At a press conference after the decision meeting on the 14th, Governor Kazuo Ueda said, "The recent yen depreciation is a factor in rising prices, and we are closely monitoring the policy operating environment." He also mentioned that "we need to be aware that the impact of exchange rate fluctuations on prices is increasing compared to the past." Even after deciding to lift the 'emergency monetary easing' at the March meeting, the yen continued to depreciate as he emphasized that "the easing situation will continue for the time being." Following the April meeting, Governor Ueda's remarks were interpreted as condoning the yen's depreciation, leading to a sharp drop in the yen's value to 160 yen per dollar. This was a major factor that prompted the Ministry of Finance and the BOJ to intervene in the foreign exchange market for a total of 9.7885 trillion yen.
Since meeting with Prime Minister Fumio Kishida at the Kantei (Prime Minister's Office) on May 7th, Governor Ueda has revised his statement to "closely monitoring the yen's depreciation." The market had expected that the BOJ would finalize a plan to reduce government bond purchases at this meeting and raise interest rates at the July meeting. Governor Ueda explained that the reason for postponing the plan to reduce government bond purchases was that he "wanted to carefully make a decision after listening to market opinions." However, Nobuhiro Kimura, an economist at Nomura Research Institute, speculated that "it was because all the factors are in place and there is a risk of the yen depreciating further."
The Federal Reserve (FRB) maintained its policy interest rate at the Federal Open Market Committee (FOMC) meeting on the 12th and revised its forecast for the number of interest rate cuts this year from three to one.
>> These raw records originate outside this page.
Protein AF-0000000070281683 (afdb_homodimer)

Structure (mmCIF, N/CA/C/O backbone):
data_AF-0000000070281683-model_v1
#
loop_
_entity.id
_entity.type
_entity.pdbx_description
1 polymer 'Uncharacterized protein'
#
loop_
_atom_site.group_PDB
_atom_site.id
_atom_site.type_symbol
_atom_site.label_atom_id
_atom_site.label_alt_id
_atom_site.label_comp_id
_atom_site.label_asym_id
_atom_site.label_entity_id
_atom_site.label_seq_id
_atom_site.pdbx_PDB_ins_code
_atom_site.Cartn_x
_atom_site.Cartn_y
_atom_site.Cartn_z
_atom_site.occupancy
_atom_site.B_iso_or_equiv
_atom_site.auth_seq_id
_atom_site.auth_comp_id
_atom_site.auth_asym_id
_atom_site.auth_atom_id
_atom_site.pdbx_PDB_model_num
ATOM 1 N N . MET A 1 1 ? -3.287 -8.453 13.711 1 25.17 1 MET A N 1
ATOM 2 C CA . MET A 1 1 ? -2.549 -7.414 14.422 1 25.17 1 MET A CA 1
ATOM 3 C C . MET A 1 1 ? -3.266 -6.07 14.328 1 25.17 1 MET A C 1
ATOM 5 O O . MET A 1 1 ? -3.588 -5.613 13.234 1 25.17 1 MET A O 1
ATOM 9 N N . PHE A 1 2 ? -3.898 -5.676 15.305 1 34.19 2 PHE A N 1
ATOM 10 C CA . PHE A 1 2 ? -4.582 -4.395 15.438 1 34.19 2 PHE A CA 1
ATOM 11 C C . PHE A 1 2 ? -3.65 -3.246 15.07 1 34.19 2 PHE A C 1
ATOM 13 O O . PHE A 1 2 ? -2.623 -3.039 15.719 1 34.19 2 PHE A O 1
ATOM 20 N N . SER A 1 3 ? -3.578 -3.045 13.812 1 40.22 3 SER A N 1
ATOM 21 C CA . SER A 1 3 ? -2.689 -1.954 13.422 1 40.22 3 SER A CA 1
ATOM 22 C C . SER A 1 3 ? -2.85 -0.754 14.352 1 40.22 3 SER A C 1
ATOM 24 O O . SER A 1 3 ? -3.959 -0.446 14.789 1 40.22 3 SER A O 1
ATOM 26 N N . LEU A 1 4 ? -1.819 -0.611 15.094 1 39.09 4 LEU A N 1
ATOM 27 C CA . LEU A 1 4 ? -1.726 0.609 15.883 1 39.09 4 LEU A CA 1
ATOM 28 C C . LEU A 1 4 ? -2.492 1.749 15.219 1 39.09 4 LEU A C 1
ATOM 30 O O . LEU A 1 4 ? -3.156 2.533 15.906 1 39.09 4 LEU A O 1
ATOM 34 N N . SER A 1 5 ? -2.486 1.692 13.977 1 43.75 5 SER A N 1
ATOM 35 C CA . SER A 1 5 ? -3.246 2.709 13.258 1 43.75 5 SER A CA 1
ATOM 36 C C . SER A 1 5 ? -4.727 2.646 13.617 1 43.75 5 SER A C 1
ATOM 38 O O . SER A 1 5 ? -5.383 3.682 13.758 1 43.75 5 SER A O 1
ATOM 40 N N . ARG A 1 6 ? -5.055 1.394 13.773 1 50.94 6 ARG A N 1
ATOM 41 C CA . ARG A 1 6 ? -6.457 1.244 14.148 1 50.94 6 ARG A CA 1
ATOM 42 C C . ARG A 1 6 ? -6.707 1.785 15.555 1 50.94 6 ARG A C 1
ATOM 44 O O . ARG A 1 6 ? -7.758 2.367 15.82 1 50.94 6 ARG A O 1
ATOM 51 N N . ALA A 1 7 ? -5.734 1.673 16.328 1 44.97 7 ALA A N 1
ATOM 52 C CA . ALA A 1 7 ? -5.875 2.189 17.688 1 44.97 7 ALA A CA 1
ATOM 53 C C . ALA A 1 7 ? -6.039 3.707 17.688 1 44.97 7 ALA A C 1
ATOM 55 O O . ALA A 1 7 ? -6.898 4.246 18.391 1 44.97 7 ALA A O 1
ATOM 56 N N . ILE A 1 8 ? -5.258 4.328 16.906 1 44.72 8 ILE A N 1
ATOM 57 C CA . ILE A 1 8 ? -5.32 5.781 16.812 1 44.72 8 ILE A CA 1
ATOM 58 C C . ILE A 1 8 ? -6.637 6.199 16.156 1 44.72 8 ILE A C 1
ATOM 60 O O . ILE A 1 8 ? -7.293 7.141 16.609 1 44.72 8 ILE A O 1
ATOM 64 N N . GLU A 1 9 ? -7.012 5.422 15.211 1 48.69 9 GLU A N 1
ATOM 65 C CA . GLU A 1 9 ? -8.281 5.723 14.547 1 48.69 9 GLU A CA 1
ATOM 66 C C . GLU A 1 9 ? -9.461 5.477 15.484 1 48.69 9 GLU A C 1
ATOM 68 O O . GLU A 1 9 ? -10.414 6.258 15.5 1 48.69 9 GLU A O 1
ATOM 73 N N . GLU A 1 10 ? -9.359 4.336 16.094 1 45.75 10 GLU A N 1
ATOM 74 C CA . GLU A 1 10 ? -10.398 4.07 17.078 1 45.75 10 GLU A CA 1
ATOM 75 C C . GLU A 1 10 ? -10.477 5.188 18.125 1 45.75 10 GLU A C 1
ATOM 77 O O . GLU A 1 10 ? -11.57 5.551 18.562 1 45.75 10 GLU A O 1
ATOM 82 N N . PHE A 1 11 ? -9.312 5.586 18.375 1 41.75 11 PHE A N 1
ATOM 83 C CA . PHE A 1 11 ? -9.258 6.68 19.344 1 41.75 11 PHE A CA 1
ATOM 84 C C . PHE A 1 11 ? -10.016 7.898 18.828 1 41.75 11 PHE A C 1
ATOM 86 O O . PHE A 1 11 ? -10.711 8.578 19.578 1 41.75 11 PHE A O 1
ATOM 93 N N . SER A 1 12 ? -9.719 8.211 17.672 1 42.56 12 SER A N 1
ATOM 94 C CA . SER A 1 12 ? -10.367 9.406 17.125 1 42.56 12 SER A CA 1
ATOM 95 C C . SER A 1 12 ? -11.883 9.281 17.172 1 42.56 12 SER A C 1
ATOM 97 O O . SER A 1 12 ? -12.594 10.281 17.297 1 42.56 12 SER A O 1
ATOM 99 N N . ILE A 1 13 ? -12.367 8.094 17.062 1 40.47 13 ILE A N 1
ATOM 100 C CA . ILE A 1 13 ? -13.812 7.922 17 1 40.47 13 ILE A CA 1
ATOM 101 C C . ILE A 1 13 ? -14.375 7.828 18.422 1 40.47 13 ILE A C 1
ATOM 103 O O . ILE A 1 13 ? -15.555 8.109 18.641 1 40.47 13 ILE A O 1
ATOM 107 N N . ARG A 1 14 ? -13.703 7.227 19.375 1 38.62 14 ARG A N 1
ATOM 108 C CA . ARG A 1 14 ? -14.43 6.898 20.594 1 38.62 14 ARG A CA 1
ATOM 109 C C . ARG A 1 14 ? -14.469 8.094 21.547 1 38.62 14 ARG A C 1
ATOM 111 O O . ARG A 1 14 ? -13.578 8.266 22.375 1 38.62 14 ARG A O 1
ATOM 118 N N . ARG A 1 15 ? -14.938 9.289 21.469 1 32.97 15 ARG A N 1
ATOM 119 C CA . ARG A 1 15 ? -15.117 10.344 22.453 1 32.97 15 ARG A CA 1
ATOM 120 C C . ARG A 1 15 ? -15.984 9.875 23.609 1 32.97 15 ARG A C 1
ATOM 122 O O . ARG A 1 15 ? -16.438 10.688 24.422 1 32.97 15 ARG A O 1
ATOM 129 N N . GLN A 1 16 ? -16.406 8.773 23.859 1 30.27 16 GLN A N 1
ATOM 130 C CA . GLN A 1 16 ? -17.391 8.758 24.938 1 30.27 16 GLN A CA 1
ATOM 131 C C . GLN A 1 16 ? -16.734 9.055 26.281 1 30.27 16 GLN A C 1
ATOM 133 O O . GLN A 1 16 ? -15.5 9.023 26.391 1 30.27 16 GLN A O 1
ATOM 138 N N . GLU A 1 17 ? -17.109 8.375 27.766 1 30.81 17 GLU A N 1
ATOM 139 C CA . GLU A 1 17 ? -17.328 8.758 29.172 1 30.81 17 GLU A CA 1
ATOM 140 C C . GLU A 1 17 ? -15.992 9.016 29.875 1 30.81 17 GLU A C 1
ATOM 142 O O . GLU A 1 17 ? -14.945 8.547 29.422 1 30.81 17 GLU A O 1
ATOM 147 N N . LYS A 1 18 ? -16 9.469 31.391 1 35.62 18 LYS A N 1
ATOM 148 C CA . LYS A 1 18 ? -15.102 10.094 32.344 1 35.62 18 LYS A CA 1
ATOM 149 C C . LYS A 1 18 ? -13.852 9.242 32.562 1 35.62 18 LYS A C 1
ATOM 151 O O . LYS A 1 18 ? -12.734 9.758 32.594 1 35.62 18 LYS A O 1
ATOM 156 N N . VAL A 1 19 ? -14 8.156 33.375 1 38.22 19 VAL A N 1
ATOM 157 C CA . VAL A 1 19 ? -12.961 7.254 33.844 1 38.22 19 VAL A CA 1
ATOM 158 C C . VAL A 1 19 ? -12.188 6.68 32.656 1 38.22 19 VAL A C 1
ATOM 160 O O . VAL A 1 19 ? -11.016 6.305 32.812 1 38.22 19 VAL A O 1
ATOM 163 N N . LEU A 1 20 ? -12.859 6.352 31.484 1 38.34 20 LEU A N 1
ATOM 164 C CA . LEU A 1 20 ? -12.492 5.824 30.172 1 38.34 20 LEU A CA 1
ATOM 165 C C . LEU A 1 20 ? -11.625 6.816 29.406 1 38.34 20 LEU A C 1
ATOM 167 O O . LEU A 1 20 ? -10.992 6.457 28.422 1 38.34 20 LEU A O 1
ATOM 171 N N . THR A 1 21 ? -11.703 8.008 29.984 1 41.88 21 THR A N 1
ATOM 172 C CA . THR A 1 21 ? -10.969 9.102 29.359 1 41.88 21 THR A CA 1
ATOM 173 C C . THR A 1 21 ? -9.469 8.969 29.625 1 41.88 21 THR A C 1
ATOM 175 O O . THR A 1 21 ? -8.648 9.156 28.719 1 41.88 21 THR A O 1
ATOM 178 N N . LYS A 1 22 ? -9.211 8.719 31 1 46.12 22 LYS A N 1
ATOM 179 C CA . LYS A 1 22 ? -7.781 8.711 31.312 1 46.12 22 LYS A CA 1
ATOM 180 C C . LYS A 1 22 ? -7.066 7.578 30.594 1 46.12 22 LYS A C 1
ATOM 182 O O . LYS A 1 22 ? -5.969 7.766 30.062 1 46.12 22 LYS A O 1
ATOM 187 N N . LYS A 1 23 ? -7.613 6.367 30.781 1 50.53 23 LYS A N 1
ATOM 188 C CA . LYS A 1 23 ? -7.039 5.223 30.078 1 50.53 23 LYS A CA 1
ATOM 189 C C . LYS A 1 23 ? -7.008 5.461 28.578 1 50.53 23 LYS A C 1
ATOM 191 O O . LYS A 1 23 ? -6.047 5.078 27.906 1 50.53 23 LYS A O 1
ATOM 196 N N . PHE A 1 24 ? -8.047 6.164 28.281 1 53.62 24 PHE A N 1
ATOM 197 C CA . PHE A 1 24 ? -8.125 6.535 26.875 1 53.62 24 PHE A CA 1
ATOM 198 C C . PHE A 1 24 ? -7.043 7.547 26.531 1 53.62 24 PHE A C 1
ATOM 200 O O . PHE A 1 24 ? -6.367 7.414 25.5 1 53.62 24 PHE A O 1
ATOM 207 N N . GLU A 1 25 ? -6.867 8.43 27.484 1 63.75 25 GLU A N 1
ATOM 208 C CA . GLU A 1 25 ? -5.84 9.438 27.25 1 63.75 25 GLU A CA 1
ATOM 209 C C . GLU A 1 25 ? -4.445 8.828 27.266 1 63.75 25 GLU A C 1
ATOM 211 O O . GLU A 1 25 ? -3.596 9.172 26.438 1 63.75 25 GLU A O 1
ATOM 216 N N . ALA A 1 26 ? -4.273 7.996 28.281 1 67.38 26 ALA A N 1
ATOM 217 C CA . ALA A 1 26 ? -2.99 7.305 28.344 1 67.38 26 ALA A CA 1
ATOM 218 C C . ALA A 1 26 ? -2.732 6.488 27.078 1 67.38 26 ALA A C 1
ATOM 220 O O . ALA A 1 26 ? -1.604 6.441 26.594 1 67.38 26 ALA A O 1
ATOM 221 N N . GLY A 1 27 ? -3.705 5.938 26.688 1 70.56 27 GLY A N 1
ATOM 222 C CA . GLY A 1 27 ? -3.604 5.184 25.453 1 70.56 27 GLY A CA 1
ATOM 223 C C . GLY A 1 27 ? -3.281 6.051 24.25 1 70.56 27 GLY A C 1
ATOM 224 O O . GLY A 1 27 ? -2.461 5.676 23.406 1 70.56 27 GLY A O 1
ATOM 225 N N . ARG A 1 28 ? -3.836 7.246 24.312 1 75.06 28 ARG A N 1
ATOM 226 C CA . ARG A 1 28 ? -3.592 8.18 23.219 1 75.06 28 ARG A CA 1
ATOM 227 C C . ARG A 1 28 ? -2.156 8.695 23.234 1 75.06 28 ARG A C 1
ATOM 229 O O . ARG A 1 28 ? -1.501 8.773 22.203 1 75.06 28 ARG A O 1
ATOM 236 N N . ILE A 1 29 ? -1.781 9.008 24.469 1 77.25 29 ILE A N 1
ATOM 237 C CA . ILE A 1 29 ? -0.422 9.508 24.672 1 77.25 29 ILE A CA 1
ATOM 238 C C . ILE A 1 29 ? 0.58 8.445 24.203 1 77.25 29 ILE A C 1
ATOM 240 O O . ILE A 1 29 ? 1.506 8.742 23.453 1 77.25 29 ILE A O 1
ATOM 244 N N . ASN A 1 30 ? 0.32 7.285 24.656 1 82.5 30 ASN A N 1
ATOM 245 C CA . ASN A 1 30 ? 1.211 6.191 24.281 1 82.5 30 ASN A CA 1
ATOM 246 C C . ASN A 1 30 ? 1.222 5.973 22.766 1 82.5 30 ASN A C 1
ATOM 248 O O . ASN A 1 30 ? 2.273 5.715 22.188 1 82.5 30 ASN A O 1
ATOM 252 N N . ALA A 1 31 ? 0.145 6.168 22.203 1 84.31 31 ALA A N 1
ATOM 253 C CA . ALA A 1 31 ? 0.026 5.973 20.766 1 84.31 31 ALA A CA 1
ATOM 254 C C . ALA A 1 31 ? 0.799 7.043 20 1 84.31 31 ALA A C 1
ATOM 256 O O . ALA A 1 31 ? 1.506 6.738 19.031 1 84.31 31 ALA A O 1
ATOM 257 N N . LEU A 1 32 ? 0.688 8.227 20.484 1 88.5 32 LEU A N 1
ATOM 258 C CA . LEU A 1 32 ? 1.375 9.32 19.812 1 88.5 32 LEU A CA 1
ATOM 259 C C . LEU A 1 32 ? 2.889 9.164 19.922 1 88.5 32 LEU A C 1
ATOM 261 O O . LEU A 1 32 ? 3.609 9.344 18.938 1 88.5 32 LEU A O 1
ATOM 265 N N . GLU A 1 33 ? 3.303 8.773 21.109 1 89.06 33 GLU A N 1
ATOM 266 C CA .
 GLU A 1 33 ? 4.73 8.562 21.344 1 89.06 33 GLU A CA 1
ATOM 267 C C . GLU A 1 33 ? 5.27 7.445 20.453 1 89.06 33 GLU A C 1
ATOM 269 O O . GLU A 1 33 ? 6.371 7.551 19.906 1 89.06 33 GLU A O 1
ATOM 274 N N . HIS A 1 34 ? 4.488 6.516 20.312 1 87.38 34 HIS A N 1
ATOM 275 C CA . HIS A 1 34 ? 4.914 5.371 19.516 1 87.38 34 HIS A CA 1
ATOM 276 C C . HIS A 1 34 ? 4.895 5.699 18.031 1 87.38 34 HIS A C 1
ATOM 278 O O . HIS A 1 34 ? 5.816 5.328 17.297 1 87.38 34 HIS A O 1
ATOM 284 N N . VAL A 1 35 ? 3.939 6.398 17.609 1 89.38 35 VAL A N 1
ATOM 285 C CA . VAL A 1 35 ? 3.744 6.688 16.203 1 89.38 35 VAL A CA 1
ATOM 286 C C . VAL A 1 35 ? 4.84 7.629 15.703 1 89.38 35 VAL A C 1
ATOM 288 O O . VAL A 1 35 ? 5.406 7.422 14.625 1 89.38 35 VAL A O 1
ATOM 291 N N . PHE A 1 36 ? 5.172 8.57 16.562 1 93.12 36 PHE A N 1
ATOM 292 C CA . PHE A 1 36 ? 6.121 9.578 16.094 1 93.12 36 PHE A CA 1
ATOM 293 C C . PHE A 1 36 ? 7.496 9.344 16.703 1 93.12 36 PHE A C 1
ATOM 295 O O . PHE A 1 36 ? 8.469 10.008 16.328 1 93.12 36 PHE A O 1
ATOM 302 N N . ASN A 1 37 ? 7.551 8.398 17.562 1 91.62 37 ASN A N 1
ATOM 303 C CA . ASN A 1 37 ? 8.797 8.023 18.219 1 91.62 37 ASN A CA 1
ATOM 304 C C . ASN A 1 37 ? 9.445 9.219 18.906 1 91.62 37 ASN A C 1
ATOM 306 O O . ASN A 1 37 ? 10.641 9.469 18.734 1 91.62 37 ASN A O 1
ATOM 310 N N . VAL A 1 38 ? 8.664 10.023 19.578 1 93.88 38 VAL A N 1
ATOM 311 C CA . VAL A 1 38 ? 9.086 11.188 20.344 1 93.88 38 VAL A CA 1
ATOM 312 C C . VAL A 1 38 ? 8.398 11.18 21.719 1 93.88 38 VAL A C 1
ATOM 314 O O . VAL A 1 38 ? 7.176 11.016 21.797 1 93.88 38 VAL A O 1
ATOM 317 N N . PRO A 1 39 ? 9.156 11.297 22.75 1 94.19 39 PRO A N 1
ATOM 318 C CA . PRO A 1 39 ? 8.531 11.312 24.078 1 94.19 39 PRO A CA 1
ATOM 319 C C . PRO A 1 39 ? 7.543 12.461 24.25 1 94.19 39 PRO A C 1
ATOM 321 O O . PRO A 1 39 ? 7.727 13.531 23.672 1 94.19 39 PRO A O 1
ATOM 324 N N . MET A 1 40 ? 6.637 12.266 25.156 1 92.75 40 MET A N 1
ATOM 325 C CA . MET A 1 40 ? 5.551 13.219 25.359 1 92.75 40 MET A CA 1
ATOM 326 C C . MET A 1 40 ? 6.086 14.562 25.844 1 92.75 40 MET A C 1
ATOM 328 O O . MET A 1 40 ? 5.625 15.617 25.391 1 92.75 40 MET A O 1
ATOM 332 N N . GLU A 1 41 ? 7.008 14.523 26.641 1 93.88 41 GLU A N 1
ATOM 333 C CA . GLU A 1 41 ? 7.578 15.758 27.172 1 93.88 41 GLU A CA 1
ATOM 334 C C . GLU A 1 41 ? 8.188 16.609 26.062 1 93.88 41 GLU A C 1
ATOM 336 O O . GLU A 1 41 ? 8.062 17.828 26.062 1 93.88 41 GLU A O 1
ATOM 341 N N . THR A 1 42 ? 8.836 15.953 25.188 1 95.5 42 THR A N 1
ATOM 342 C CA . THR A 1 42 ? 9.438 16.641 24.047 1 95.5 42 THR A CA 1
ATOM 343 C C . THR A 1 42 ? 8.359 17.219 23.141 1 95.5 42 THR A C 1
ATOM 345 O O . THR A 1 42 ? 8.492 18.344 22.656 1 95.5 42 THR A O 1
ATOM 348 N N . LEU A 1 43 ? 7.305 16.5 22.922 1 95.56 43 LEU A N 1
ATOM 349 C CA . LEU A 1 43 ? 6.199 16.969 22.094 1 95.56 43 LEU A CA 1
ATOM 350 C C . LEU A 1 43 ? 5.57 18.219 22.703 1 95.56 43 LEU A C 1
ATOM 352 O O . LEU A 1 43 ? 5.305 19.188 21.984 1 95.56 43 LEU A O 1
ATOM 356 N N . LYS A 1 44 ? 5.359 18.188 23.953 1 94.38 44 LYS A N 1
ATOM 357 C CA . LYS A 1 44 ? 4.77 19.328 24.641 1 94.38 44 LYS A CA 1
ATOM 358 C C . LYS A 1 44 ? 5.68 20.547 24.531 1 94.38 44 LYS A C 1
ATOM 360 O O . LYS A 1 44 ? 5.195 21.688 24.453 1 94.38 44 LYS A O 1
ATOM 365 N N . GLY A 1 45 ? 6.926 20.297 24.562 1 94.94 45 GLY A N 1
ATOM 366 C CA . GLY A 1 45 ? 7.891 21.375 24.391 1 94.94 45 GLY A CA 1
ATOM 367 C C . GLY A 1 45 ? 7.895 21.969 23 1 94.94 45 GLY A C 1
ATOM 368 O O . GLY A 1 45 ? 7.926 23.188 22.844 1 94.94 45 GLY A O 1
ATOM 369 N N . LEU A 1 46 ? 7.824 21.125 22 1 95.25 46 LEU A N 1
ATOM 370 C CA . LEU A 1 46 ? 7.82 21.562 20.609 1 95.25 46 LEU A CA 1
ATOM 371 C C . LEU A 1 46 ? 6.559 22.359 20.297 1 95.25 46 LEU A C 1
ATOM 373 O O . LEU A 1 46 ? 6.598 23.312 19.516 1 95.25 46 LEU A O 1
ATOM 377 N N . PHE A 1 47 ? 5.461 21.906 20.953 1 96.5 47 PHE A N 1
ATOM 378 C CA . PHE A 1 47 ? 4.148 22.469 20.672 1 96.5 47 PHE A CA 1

It appears that the yen's depreciation trend will be difficult to reverse unless the US lowers interest rates. Kimura said, "The BOJ likely wanted to maximize the yen-depreciation suppressing effect until the US lowers interest rates."
Among the cards the BOJ holds, raising interest rates is the most effective in mitigating the yen's depreciation. However, raising interest rates also has a negative impact on the economy, such as increasing mortgage interest rates and corporate funding. The revised real GDP (seasonally adjusted) for the January-March quarter showed a 1.8% annualized decline. For the April-June quarter, there are negative factors such as production halts due to Toyota Motor's fraudulent certification of emissions, and it is difficult to say that the current economy is strong. A former BOJ official said, "If we can't raise interest rates and are asked to respond to the yen's depreciation, we're at a dead end. We will have to accept raising interest rates sometime."
The key is when to make that decision. Governor Ueda has indicated that he will consider further interest rate hikes if a virtuous cycle of wages and prices is confirmed, and also mentioned at the press conference on the 14th that raising interest rates in July is "certainly possible." However, not many people take this literally. Among market participants, the dominant view is that "it is difficult to simultaneously reduce government bond purchases and raise interest rates," and that interest rate hikes will be delayed until September or later.
Meanwhile, opinions among experts differ on the impact of the BOJ's reduction in government bond purchases on the market. Some experts predict that a reduction in the scale of government bond purchases could lead to a rise in long-term interest rates, while others analyze that the impact of the BOJ's policy on the market will be limited. It is necessary to continue monitoring the BOJ's future policy direction and market reactions.